■ TASK PROMPT
The lines to repeat are those below from the one containing "ATOM 24 C CA" down to the one containing "ATOM 34 C C", both included; reproduce them exactly and nothing else.

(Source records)
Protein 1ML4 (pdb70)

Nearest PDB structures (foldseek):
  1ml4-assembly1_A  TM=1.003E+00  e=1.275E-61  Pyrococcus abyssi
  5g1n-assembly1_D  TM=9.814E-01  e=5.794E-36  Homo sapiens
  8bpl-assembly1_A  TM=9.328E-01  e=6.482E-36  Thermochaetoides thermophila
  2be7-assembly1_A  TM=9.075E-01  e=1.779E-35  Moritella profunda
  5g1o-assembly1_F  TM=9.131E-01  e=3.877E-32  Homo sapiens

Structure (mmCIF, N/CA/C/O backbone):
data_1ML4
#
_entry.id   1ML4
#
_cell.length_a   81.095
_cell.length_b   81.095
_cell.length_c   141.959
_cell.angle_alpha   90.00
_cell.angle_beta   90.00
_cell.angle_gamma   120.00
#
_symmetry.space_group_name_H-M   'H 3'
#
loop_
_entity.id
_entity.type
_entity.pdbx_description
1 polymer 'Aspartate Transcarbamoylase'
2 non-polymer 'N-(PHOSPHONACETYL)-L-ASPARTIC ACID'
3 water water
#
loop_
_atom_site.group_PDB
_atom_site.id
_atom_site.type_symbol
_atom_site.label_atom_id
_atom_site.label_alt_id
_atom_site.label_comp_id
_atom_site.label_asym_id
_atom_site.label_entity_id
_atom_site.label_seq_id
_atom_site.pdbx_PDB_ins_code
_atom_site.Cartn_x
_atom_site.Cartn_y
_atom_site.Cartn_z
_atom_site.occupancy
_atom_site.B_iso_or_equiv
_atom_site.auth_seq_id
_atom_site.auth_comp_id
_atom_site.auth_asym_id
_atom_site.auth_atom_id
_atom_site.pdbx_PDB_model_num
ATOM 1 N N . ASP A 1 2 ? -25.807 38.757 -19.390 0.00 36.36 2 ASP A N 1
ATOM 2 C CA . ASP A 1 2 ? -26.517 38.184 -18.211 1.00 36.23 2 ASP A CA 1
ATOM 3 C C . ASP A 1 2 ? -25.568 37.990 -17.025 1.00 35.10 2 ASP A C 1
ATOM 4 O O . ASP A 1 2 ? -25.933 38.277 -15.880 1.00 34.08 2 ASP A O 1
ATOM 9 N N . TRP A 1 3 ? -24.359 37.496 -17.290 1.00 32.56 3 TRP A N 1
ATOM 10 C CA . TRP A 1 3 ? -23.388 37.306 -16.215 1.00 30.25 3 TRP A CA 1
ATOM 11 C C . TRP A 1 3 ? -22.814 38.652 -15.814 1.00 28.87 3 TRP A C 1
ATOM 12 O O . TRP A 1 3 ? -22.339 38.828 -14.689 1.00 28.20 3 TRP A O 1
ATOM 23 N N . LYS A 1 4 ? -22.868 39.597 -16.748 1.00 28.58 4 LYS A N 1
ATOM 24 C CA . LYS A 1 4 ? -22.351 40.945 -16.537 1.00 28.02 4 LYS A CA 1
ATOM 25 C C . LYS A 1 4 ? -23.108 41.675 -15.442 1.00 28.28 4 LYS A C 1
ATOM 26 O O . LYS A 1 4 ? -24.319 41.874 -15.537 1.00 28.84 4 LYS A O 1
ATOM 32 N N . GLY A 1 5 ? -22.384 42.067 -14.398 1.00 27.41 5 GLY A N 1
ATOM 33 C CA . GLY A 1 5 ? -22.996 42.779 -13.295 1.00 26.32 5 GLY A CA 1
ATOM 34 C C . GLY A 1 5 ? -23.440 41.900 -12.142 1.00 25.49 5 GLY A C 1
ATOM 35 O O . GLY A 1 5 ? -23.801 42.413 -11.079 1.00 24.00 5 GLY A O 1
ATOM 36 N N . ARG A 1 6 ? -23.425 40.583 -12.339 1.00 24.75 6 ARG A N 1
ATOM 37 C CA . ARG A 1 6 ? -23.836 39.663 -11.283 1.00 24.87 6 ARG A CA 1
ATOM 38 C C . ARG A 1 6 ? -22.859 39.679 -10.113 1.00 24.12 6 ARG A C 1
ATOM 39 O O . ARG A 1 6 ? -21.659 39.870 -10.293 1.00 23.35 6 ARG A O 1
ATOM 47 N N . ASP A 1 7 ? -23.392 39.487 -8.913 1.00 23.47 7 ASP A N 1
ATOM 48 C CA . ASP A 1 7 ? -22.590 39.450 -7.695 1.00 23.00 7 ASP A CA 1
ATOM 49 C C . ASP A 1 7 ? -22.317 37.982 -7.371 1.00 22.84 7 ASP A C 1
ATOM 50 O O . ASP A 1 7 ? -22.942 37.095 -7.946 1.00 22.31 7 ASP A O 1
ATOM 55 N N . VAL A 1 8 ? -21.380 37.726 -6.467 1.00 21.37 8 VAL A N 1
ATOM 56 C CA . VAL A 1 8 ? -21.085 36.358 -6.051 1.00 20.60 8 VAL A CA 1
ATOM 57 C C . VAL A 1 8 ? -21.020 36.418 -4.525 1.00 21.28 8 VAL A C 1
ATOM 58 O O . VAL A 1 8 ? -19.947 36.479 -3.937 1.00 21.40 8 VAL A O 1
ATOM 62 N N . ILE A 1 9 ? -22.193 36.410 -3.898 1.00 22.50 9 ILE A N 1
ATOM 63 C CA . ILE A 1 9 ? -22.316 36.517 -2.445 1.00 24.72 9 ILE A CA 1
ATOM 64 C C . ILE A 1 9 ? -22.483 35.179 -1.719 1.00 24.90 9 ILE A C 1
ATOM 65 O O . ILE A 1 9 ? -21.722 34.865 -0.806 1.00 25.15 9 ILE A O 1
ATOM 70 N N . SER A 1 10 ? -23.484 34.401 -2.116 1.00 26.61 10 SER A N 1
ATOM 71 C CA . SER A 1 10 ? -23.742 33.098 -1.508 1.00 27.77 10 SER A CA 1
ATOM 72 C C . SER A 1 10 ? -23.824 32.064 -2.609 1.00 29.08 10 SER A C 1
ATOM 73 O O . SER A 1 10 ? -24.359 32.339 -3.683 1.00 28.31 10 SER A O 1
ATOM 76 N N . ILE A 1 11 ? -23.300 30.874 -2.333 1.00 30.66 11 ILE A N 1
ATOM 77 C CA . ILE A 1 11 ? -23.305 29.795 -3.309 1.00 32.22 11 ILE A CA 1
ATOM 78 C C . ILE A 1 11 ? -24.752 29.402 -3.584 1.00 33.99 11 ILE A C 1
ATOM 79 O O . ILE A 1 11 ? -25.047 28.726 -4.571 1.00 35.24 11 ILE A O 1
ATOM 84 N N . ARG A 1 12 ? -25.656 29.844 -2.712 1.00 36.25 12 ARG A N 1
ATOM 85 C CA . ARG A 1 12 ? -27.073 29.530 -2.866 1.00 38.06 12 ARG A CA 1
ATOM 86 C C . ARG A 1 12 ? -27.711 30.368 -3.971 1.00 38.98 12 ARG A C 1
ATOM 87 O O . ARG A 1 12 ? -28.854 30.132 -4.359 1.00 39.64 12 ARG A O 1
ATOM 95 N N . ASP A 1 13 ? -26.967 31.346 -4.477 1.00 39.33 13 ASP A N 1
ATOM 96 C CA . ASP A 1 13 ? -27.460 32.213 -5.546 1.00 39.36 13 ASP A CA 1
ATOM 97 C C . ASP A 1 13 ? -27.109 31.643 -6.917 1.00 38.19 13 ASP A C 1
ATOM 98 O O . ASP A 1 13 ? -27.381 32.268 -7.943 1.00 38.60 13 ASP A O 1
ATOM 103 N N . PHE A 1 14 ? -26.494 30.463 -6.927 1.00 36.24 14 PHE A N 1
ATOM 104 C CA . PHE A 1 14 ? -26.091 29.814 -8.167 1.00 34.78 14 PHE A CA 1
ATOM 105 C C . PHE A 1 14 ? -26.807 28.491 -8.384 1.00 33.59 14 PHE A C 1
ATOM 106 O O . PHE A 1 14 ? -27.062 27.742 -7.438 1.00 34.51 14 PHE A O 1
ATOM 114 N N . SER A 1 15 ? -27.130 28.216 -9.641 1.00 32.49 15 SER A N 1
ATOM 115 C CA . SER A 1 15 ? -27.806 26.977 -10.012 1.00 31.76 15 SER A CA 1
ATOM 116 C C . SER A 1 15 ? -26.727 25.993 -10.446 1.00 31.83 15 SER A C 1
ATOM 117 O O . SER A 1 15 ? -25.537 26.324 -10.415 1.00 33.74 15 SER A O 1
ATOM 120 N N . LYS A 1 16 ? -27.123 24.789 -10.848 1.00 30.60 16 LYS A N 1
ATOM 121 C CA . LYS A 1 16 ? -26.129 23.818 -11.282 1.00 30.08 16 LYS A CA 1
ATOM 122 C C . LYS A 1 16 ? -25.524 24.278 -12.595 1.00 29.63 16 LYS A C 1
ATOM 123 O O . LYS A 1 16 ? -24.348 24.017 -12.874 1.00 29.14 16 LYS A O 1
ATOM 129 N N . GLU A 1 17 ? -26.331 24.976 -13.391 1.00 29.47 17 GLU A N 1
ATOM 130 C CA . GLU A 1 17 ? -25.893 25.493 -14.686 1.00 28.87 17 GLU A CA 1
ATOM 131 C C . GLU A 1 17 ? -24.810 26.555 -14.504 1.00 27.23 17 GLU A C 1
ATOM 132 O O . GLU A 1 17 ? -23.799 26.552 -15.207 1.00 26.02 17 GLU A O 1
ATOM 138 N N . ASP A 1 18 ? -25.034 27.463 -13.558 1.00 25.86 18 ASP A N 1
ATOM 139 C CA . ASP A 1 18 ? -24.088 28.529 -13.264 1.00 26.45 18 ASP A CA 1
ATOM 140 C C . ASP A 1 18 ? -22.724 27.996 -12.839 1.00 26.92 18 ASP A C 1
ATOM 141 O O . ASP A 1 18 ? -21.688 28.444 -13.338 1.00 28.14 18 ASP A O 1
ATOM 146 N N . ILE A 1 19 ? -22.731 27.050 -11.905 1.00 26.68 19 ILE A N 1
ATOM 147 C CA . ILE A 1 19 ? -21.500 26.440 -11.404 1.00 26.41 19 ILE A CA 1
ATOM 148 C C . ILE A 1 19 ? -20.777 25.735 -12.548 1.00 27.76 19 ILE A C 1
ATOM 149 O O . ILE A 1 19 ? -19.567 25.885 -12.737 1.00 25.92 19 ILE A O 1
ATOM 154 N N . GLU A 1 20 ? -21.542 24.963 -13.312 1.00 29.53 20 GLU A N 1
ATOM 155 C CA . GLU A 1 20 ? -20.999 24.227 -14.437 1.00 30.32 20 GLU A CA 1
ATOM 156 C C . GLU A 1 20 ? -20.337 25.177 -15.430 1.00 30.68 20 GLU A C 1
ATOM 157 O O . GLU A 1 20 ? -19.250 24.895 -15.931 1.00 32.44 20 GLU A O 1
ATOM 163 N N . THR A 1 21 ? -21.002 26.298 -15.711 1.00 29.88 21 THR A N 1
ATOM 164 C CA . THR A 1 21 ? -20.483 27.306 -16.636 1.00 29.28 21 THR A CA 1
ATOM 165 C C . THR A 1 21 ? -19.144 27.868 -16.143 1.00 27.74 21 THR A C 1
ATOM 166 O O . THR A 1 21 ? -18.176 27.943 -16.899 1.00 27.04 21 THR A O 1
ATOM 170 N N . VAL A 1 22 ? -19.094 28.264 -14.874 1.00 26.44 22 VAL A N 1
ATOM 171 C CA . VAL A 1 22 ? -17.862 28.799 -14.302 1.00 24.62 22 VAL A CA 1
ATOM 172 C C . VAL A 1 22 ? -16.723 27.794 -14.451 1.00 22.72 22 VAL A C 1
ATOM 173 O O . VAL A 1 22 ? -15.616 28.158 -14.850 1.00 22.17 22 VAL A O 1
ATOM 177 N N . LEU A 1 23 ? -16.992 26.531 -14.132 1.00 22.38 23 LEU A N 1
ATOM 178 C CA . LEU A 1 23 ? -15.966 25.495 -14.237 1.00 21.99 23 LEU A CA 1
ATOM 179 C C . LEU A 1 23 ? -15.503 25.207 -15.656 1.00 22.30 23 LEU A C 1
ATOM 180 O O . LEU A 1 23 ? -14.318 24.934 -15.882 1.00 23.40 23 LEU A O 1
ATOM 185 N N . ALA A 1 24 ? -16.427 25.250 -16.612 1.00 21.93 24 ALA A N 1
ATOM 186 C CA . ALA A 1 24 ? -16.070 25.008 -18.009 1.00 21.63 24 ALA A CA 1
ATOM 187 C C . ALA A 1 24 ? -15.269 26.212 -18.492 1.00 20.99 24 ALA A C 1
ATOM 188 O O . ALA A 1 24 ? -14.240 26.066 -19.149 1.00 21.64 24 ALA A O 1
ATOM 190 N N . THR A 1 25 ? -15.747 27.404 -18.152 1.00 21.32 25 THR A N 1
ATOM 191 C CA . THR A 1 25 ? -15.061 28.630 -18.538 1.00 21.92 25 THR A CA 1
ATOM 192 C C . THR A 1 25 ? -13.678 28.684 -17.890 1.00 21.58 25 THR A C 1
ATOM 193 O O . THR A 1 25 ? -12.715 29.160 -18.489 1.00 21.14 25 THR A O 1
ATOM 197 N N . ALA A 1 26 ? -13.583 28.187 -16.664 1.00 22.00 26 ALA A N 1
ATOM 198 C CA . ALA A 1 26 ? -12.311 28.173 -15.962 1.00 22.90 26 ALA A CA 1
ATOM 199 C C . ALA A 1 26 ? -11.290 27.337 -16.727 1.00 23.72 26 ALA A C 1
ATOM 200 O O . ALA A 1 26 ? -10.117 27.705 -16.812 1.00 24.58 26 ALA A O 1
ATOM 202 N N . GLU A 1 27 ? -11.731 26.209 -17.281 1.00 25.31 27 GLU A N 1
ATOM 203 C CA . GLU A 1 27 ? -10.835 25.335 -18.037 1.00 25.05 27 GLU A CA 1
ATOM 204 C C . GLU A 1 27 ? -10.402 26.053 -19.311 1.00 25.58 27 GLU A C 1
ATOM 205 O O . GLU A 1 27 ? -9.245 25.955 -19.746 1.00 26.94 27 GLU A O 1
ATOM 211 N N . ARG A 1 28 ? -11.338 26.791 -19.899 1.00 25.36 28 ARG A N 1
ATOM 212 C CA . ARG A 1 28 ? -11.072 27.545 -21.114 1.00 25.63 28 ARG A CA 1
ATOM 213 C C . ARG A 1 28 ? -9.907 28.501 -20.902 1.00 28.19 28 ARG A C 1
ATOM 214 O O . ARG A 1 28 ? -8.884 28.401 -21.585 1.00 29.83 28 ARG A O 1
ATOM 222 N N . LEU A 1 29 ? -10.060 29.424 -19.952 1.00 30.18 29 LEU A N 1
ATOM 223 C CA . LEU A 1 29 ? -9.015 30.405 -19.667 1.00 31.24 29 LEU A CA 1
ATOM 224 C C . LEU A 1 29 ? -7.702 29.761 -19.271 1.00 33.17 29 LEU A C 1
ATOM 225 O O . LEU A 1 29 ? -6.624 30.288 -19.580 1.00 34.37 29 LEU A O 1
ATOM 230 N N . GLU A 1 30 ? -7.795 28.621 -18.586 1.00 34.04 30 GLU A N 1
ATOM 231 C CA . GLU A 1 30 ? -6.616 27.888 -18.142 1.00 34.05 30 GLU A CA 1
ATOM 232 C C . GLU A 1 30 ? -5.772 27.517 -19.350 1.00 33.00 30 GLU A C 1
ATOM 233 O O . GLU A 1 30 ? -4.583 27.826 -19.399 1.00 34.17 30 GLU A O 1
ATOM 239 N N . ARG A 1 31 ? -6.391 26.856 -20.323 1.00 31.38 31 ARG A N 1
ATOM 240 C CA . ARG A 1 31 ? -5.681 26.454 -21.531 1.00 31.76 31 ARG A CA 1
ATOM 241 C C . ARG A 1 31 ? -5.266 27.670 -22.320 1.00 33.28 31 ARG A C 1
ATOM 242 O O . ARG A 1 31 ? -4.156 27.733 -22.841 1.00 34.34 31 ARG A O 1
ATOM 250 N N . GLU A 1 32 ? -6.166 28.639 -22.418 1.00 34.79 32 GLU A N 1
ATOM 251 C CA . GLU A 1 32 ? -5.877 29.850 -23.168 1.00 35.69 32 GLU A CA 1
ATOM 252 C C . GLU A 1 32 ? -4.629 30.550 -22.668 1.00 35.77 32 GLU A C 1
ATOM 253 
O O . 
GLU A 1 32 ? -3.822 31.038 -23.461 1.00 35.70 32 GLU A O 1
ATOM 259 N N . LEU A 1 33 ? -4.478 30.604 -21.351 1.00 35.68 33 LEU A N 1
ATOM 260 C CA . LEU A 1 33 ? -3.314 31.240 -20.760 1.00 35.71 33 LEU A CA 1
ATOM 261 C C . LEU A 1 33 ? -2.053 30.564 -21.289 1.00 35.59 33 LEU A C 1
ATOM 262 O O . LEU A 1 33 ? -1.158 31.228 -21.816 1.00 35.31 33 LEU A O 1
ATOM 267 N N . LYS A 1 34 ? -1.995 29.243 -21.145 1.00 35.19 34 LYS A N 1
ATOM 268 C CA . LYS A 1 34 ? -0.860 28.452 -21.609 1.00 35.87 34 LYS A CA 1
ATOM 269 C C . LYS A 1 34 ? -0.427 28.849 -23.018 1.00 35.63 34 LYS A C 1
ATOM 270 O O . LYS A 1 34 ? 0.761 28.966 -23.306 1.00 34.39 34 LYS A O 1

■ OUTPUT OF THE TASK
ATOM 24 C CA . LYS A 1 4 ? -22.351 40.945 -16.537 1.00 28.02 4 LYS A CA 1
ATOM 25 C C . LYS A 1 4 ? -23.108 41.675 -15.442 1.00 28.28 4 LYS A C 1
ATOM 26 O O . LYS A 1 4 ? -24.319 41.874 -15.537 1.00 28.84 4 LYS A O 1
ATOM 32 N N . GLY A 1 5 ? -22.384 42.067 -14.398 1.00 27.41 5 GLY A N 1
ATOM 33 C CA . GLY A 1 5 ? -22.996 42.779 -13.295 1.00 26.32 5 GLY A CA 1
ATOM 34 C C . GLY A 1 5 ? -23.440 41.900 -12.142 1.00 25.49 5 GLY A C 1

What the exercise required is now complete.